Life Regrets
Regrets may be normal to us human since we commit mistakes by nature. We get tempted and sometimes swayed to do things that despite knowing that at the end we will regret it.
Personally, I always train myself not to regret on things and decision I make/made in life because I know that it will be very useless to feel such and let myself be drowned. I want to have a peace of mind to focus on important matters.
But today, I suddenly feel such regret and grief even when I know I shouldn't.
You see, ever since I have always been a giver. My heart easily gets swayed by those people I value especially in times of need. I dream of doing my best to make every people in my life happy. I always wanted them to know that I am someone they can turn to without thinking if there could be anyone I can turn to if I will be the one in need.
For the first time, I regret giving my all that I leave nothing for me.
For those who knew me, you may be aware that pandemic and typhoon Odette hit me big time, financially.
With this and up to now it has always been a struggle to get through day by day.
Way back, when someone would need my help I am always ready to assist. I would even loan on behalf of someone else and help them pay if I have extra.
But now, that I am in need it felt so hard to ask help nor find one.
When I found out I was pregnant, my first reaction was I got scared then when realization hit me, I got anxiety, just by thinking about a lot of what ifs and things that I have to go through.
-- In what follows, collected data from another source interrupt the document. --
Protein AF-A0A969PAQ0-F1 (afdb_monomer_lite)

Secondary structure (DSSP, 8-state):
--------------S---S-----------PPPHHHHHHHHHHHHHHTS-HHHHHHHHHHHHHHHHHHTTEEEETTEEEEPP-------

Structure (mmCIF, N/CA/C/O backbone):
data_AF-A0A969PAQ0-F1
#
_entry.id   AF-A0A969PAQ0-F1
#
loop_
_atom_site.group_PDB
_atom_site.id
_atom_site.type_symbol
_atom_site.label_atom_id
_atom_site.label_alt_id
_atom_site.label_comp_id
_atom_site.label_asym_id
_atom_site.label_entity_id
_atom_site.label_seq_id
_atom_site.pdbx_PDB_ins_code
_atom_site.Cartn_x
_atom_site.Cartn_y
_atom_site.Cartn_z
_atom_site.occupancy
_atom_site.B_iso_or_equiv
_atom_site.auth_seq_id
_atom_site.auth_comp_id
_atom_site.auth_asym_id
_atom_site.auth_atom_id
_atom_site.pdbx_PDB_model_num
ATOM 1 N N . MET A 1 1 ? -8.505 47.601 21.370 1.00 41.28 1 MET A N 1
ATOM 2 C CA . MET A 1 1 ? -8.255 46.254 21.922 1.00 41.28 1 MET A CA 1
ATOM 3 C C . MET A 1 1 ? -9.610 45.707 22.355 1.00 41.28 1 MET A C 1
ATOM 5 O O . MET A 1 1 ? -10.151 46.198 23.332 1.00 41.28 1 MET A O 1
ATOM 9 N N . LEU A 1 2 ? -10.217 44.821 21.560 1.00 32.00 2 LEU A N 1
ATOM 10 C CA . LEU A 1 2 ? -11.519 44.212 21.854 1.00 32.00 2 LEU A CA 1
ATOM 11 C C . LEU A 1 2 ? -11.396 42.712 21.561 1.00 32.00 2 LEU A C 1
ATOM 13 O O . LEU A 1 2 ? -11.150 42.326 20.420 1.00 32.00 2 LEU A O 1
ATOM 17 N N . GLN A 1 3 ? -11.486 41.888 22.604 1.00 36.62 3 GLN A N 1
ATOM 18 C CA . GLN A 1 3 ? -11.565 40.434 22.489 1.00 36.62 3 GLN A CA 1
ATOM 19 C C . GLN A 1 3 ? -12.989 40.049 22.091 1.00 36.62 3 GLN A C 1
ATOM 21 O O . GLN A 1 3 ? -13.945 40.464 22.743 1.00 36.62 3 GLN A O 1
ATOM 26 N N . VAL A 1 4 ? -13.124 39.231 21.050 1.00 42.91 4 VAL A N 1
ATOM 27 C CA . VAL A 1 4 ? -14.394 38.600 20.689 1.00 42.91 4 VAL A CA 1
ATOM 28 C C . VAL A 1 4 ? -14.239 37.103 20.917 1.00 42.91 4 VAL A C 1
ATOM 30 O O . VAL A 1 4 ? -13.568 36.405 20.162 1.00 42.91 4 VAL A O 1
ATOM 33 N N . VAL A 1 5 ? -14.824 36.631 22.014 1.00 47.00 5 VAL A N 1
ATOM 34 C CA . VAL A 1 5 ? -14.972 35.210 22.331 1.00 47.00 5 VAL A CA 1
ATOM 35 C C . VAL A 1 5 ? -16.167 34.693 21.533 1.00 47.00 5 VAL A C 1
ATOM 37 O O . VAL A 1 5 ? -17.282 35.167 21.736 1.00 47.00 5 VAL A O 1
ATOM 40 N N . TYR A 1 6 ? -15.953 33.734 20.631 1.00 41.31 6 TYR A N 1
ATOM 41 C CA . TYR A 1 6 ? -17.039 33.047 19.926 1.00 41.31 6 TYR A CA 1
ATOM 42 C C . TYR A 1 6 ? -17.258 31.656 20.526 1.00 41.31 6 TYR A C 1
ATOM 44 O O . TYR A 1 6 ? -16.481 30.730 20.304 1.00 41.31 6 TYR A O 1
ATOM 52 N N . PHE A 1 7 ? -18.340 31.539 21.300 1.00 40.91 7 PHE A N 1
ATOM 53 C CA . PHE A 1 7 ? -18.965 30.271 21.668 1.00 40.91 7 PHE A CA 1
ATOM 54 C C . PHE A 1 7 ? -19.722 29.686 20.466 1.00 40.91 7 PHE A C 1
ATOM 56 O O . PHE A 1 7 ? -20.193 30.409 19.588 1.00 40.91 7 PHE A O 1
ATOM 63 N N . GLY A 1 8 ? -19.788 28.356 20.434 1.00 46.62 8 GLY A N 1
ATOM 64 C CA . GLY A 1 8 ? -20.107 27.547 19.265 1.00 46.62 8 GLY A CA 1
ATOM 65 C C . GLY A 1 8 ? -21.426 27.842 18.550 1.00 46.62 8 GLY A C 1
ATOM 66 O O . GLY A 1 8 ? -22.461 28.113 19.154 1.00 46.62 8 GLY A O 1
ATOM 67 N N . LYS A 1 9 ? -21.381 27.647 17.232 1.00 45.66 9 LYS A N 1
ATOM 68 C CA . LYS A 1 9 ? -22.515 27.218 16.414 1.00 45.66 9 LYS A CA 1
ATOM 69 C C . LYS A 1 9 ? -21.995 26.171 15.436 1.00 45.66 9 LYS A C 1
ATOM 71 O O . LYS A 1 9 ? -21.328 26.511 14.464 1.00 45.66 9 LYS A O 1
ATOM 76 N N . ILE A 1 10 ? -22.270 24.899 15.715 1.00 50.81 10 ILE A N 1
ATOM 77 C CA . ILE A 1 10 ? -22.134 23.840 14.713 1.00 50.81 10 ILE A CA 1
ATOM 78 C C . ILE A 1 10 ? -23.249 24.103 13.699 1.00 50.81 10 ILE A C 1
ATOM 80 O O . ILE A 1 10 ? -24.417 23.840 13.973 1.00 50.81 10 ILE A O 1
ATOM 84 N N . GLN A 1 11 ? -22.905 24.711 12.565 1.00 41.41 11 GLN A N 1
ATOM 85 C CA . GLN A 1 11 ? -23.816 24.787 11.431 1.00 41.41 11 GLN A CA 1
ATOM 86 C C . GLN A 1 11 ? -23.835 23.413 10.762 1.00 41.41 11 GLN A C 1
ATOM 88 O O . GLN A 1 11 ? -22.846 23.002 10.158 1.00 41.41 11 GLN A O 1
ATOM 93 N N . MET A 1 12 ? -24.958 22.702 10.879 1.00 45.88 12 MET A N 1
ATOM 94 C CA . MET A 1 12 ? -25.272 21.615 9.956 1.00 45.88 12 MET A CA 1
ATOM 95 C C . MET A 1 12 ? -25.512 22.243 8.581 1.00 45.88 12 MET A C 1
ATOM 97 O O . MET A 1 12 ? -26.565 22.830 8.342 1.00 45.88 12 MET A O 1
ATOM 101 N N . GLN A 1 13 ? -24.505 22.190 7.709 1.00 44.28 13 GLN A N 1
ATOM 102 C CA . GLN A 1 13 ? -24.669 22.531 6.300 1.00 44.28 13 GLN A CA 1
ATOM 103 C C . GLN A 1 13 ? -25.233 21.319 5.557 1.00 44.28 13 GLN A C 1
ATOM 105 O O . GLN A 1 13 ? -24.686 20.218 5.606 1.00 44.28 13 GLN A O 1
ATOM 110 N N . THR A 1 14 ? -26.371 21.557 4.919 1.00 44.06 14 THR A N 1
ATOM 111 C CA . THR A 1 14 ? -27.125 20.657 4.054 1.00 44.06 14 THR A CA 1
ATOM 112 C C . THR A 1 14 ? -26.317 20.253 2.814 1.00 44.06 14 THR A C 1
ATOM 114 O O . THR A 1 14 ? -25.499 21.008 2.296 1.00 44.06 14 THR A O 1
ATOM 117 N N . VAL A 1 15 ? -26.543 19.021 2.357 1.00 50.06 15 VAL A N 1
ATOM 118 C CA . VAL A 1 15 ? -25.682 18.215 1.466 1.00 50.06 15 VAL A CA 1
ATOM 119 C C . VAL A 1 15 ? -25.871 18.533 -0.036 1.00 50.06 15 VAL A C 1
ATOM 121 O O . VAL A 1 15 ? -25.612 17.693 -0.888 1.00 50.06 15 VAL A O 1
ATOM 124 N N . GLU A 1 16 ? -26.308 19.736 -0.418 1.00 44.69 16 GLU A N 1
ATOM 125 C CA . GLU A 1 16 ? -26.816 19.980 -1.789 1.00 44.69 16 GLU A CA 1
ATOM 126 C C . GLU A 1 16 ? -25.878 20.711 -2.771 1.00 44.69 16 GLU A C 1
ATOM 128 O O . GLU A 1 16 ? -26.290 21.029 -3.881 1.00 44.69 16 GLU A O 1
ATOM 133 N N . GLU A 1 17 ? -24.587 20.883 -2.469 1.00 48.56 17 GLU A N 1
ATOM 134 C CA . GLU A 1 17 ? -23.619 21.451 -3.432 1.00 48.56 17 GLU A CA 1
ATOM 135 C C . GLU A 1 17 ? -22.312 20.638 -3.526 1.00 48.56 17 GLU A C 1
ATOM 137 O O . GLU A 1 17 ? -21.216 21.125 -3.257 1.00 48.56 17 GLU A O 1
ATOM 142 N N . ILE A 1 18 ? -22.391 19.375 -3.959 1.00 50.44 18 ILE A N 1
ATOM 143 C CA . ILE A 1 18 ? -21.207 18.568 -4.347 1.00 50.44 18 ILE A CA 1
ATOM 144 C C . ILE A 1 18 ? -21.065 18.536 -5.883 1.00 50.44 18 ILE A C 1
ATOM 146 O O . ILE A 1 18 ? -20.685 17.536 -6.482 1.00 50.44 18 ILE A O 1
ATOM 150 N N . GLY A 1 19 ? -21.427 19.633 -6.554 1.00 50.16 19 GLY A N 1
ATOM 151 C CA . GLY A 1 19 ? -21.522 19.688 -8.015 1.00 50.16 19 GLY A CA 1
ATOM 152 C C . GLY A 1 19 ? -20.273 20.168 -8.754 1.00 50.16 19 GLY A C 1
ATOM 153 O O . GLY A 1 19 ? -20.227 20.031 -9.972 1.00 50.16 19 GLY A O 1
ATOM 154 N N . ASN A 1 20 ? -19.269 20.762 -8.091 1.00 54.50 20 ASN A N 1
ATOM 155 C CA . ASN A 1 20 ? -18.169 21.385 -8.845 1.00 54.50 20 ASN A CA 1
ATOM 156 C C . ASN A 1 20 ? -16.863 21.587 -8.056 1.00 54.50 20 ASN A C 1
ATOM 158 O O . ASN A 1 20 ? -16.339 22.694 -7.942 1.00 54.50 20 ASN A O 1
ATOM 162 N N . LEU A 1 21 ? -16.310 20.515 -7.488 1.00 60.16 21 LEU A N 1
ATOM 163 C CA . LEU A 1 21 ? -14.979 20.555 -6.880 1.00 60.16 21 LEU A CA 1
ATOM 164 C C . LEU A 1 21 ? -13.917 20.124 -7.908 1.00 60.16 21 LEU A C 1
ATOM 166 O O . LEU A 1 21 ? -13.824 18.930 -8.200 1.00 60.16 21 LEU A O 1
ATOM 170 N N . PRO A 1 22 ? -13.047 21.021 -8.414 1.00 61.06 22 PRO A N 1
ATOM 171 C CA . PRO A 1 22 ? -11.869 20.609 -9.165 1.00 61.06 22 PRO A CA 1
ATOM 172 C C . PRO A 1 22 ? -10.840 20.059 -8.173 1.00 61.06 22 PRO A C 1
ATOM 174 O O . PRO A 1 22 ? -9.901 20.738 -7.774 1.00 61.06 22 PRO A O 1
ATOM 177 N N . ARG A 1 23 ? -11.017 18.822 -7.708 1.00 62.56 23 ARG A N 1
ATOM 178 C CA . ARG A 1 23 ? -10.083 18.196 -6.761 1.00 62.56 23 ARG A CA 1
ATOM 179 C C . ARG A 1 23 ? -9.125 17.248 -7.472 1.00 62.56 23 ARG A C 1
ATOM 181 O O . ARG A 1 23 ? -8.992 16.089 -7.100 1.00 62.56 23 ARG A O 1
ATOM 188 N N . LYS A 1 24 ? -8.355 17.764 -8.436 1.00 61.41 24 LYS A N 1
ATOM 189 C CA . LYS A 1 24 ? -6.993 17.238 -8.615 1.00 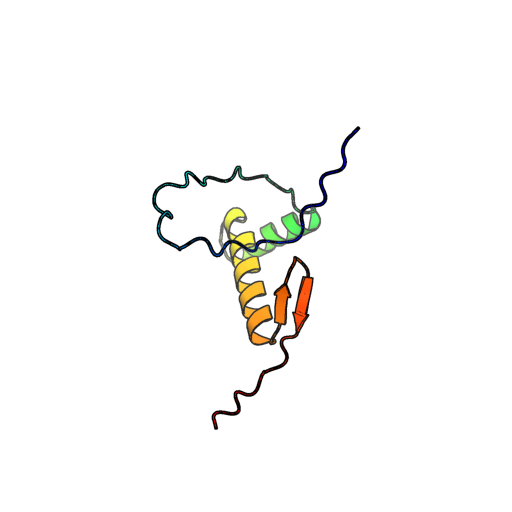61.41 24 LYS A CA 1
ATOM 190 C C . LYS A 1 24 ? -6.151 17.849 -7.503 1.00 61.41 24 LYS A C 1
ATOM 192 O O . LYS A 1 24 ? -5.512 18.877 -7.697 1.00 61.41 24 LYS A O 1
ATOM 197 N N . GLN A 1 25 ? -6.221 17.252 -6.312 1.00 66.62 25 GLN A N 1
ATOM 198 C CA . GLN A 1 25 ? -5.253 17.565 -5.267 1.00 66.62 25 GLN A CA 1
ATOM 199 C C . GLN A 1 25 ? -3.847 17.405 -5.869 1.00 66.62 25 GLN A C 1
ATOM 201 O O . GLN A 1 25 ? -3.619 16.434 -6.604 1.00 66.62 25 GLN A O 1
ATOM 206 N N . PRO A 1 26 ? -2.925 18.352 -5.630 1.00 64.31 26 PRO A N 1
ATOM 207 C CA . PRO A 1 26 ? -1.560 18.208 -6.103 1.00 64.31 26 PRO A CA 1
ATOM 208 C C . PRO A 1 26 ? -1.005 16.904 -5.534 1.00 64.31 26 PRO A C 1
ATOM 210 O O . PRO A 1 26 ? -1.026 16.685 -4.323 1.00 64.31 26 PRO A O 1
ATOM 213 N N . ARG A 1 27 ? -0.554 16.008 -6.417 1.00 69.75 27 ARG A N 1
ATOM 214 C CA . ARG A 1 27 ? 0.158 14.803 -5.995 1.00 69.75 27 ARG A CA 1
ATOM 215 C C . ARG A 1 27 ? 1.469 15.277 -5.388 1.00 69.75 27 ARG A C 1
ATOM 217 O O . ARG A 1 27 ? 2.349 15.709 -6.124 1.00 69.75 27 ARG A O 1
ATOM 224 N N . ILE A 1 28 ? 1.570 15.255 -4.064 1.00 69.50 28 ILE A N 1
ATOM 225 C CA . ILE A 1 28 ? 2.830 15.499 -3.369 1.00 69.50 28 ILE A CA 1
ATOM 226 C C . ILE A 1 28 ? 3.563 14.155 -3.362 1.00 69.50 28 ILE A C 1
ATOM 228 O O . ILE A 1 28 ? 3.099 13.237 -2.681 1.00 69.50 28 ILE A O 1
ATOM 232 N N . PRO A 1 29 ? 4.649 13.982 -4.138 1.00 67.38 29 PRO A N 1
ATOM 233 C CA . PRO A 1 29 ? 5.447 12.774 -4.050 1.00 67.38 29 PRO A CA 1
ATOM 234 C C . PRO A 1 29 ? 6.145 12.786 -2.692 1.00 67.38 29 PRO A C 1
ATOM 236 O O . PRO A 1 29 ? 7.057 13.575 -2.456 1.00 67.38 29 PRO A O 1
ATOM 239 N N . ILE A 1 30 ? 5.685 11.939 -1.779 1.00 75.75 30 ILE A N 1
ATOM 240 C CA . ILE A 1 30 ? 6.415 11.650 -0.549 1.00 75.75 30 ILE A CA 1
ATOM 241 C C . ILE A 1 30 ? 7.331 10.476 -0.895 1.00 75.75 30 ILE A C 1
ATOM 243 O O . ILE A 1 30 ? 6.817 9.378 -1.124 1.00 75.75 30 ILE A O 1
ATOM 247 N N . PRO A 1 31 ? 8.654 10.688 -1.016 1.00 79.56 31 PRO A N 1
ATOM 248 C CA . PRO A 1 31 ? 9.562 9.604 -1.344 1.00 79.56 31 PRO A CA 1
ATOM 249 C C . PRO A 1 31 ? 9.528 8.570 -0.219 1.00 79.56 31 PRO A C 1
ATOM 251 O O . PRO A 1 31 ? 9.645 8.909 0.961 1.00 79.56 31 PRO A O 1
ATOM 254 N N . LEU A 1 32 ? 9.342 7.306 -0.591 1.00 83.94 32 LEU A N 1
ATOM 255 C CA . LEU A 1 32 ? 9.469 6.205 0.352 1.00 83.94 32 LEU A CA 1
ATOM 256 C C . LEU A 1 32 ? 10.951 6.006 0.710 1.00 83.94 32 LEU A C 1
ATOM 258 O O . LEU A 1 32 ? 11.828 6.339 -0.093 1.00 83.94 32 LEU A O 1
ATOM 262 N N . PRO A 1 33 ? 11.255 5.452 1.895 1.00 90.88 33 PRO A N 1
ATOM 263 C CA . PRO A 1 33 ? 12.613 5.038 2.228 1.00 90.88 33 PRO A CA 1
ATOM 2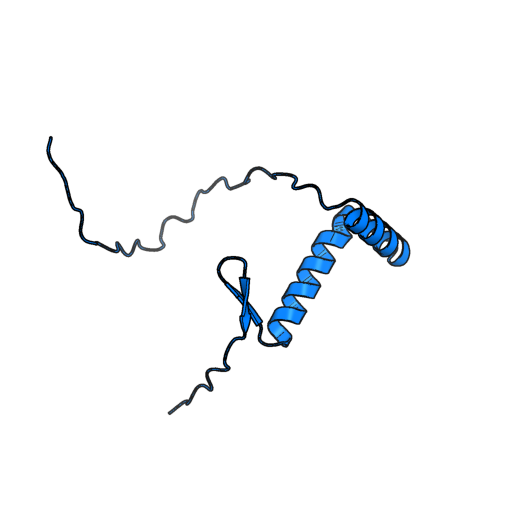64 C C . PRO A 1 33 ? 13.182 4.096 1.159 1.00 90.88 33 PRO A C 1
ATOM 266 O O . PRO A 1 33 ? 12.453 3.241 0.655 1.00 90.88 33 PRO A O 1
ATOM 269 N N . GLN A 1 34 ? 14.482 4.201 0.864 1.00 89.62 34 GLN A N 1
ATOM 270 C CA . GLN A 1 34 ? 15.135 3.400 -0.186 1.00 89.62 34 GLN A CA 1
ATOM 271 C C . GLN A 1 34 ? 14.881 1.897 -0.014 1.00 89.62 34 GLN A C 1
ATOM 273 O O . GLN A 1 34 ? 14.433 1.241 -0.941 1.00 89.62 34 GLN A O 1
ATOM 278 N N . GLN A 1 35 ? 15.030 1.381 1.210 1.00 92.06 35 GLN A N 1
ATOM 279 C CA . GLN A 1 35 ? 14.769 -0.030 1.521 1.00 92.06 35 GLN A CA 1
ATOM 280 C C . GLN A 1 35 ? 13.338 -0.474 1.180 1.00 92.06 35 GLN A C 1
ATOM 282 O O . GLN A 1 35 ? 13.105 -1.637 0.861 1.00 92.06 35 GLN A O 1
ATOM 287 N N . THR A 1 36 ? 12.363 0.431 1.285 1.00 89.94 36 THR A N 1
ATOM 288 C CA . THR A 1 36 ? 10.972 0.148 0.921 1.00 89.94 36 THR A CA 1
ATOM 289 C C . THR A 1 36 ? 10.809 0.107 -0.593 1.00 89.94 36 THR A C 1
ATOM 291 O O . THR A 1 36 ? 10.092 -0.755 -1.087 1.00 89.94 36 THR A O 1
ATOM 294 N N . MET A 1 37 ? 11.479 1.005 -1.320 1.00 89.81 37 MET A N 1
ATOM 295 C CA . MET A 1 37 ? 11.486 1.001 -2.786 1.00 89.81 37 MET A CA 1
ATOM 296 C C . MET A 1 37 ? 12.123 -0.278 -3.330 1.00 89.81 37 MET A C 1
ATOM 298 O O . MET A 1 37 ? 11.490 -0.957 -4.128 1.00 89.81 37 MET A O 1
ATOM 302 N N . ASP A 1 38 ? 13.286 -0.671 -2.804 1.00 92.69 38 ASP A N 1
ATOM 303 C CA . ASP A 1 38 ? 13.984 -1.892 -3.227 1.00 92.69 38 ASP A CA 1
ATOM 304 C C . ASP A 1 38 ? 13.090 -3.133 -3.043 1.00 92.69 38 ASP A C 1
ATOM 306 O O . ASP A 1 38 ? 12.958 -3.969 -3.933 1.00 92.69 38 ASP A O 1
ATOM 310 N N . ARG A 1 39 ? 12.381 -3.220 -1.908 1.00 90.88 39 ARG A N 1
ATOM 311 C CA . ARG A 1 39 ? 11.418 -4.305 -1.653 1.00 90.88 39 ARG A CA 1
ATOM 312 C C . ARG A 1 39 ? 10.211 -4.273 -2.586 1.00 90.88 39 ARG A C 1
ATOM 314 O O . ARG A 1 39 ? 9.691 -5.331 -2.929 1.00 90.88 39 ARG A O 1
ATOM 321 N N . LEU A 1 40 ? 9.722 -3.085 -2.942 1.00 89.69 40 LEU A N 1
ATOM 322 C CA . LEU A 1 40 ? 8.619 -2.946 -3.892 1.00 89.69 40 LEU A CA 1
ATOM 323 C C . LEU A 1 40 ? 9.032 -3.432 -5.279 1.00 89.69 40 LEU A C 1
ATOM 325 O O . LEU A 1 40 ? 8.243 -4.128 -5.911 1.00 89.69 40 LEU A O 1
ATOM 329 N N . ASP A 1 41 ? 10.250 -3.108 -5.712 1.00 90.75 41 ASP A N 1
ATOM 330 C CA . ASP A 1 41 ? 10.806 -3.561 -6.987 1.00 90.75 41 ASP A CA 1
ATOM 331 C C . ASP A 1 41 ? 10.980 -5.086 -7.004 1.00 90.75 41 ASP A C 1
ATOM 333 O O . ASP A 1 41 ? 10.485 -5.750 -7.911 1.00 90.75 41 ASP A O 1
ATOM 337 N N . GLU A 1 42 ? 11.544 -5.675 -5.944 1.00 92.88 42 GLU A N 1
ATOM 338 C CA . GLU A 1 42 ? 11.664 -7.136 -5.824 1.00 92.88 42 GLU A CA 1
ATOM 339 C C . GLU A 1 42 ? 10.309 -7.864 -5.886 1.00 92.88 42 GLU A C 1
ATOM 341 O O . GLU A 1 42 ? 10.207 -8.965 -6.434 1.00 92.88 42 GLU A O 1
ATOM 346 N N . LEU A 1 43 ? 9.267 -7.294 -5.273 1.00 90.94 43 LEU A N 1
ATOM 347 C CA . LEU A 1 43 ? 7.914 -7.856 -5.313 1.00 90.94 43 LEU A CA 1
ATOM 348 C C . LEU A 1 43 ? 7.287 -7.699 -6.698 1.00 90.94 43 LEU A C 1
ATOM 350 O O . LEU A 1 43 ? 6.643 -8.623 -7.192 1.00 90.94 43 LEU A O 1
ATOM 354 N N . ALA A 1 44 ? 7.490 -6.547 -7.331 1.00 90.81 44 ALA A N 1
ATOM 355 C CA . ALA A 1 44 ? 7.001 -6.260 -8.669 1.00 90.81 44 ALA A CA 1
ATOM 356 C C . ALA A 1 44 ? 7.600 -7.221 -9.710 1.00 90.81 44 ALA A C 1
ATOM 358 O O . ALA A 1 44 ? 6.856 -7.773 -10.525 1.00 90.81 44 ALA A O 1
ATOM 359 N N . ASP A 1 45 ? 8.901 -7.504 -9.607 1.00 91.75 45 ASP A N 1
ATOM 360 C CA . ASP A 1 45 ? 9.604 -8.472 -10.451 1.00 91.75 45 ASP A CA 1
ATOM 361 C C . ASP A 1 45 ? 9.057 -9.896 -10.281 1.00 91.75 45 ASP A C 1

Do not get me wrong I am happy but that gets beat up by more negative emotions especially the need to survive.
Inflation rate just add up to all of these. The rise of prices of goods and services without even any additional income to depend on.
My life has never been easy but I continue to pray.
Praying is something that I am trying to fulfill everyday just to calm my mind, body and soul from all these negative thoughts.
With all these that's going on with my life there's this unexplained feeling in which I get to tell myself, "I will never be the same again".
I am not actually complaining about not getting anything in return but what I am trying to say is, I have always been a good person but why is it so hard to seek help when I am the one who needs it?
To be honest I have been demotivated to write anything. If you ever noticed I never tried hard entering Hive or other platforms because my will to look for a good topic to write about is been clouded.
Health issues
Bills
Never ending debt
Vitamins and medicine
Food
Have you ever felt like you have been too good that it became so easy for people around you to abuse you?
Have you ever regret being kind?
Have you felt the need to escape and wish to just die or disappear?
This is what I've been telling you before, do not give your all. Giving your all is not respect and taking care of yourself at all. In reality, we can only rely on ourselves..so we should practice to prioritize ourselves. Save what has left instead of lending it especially to relatives.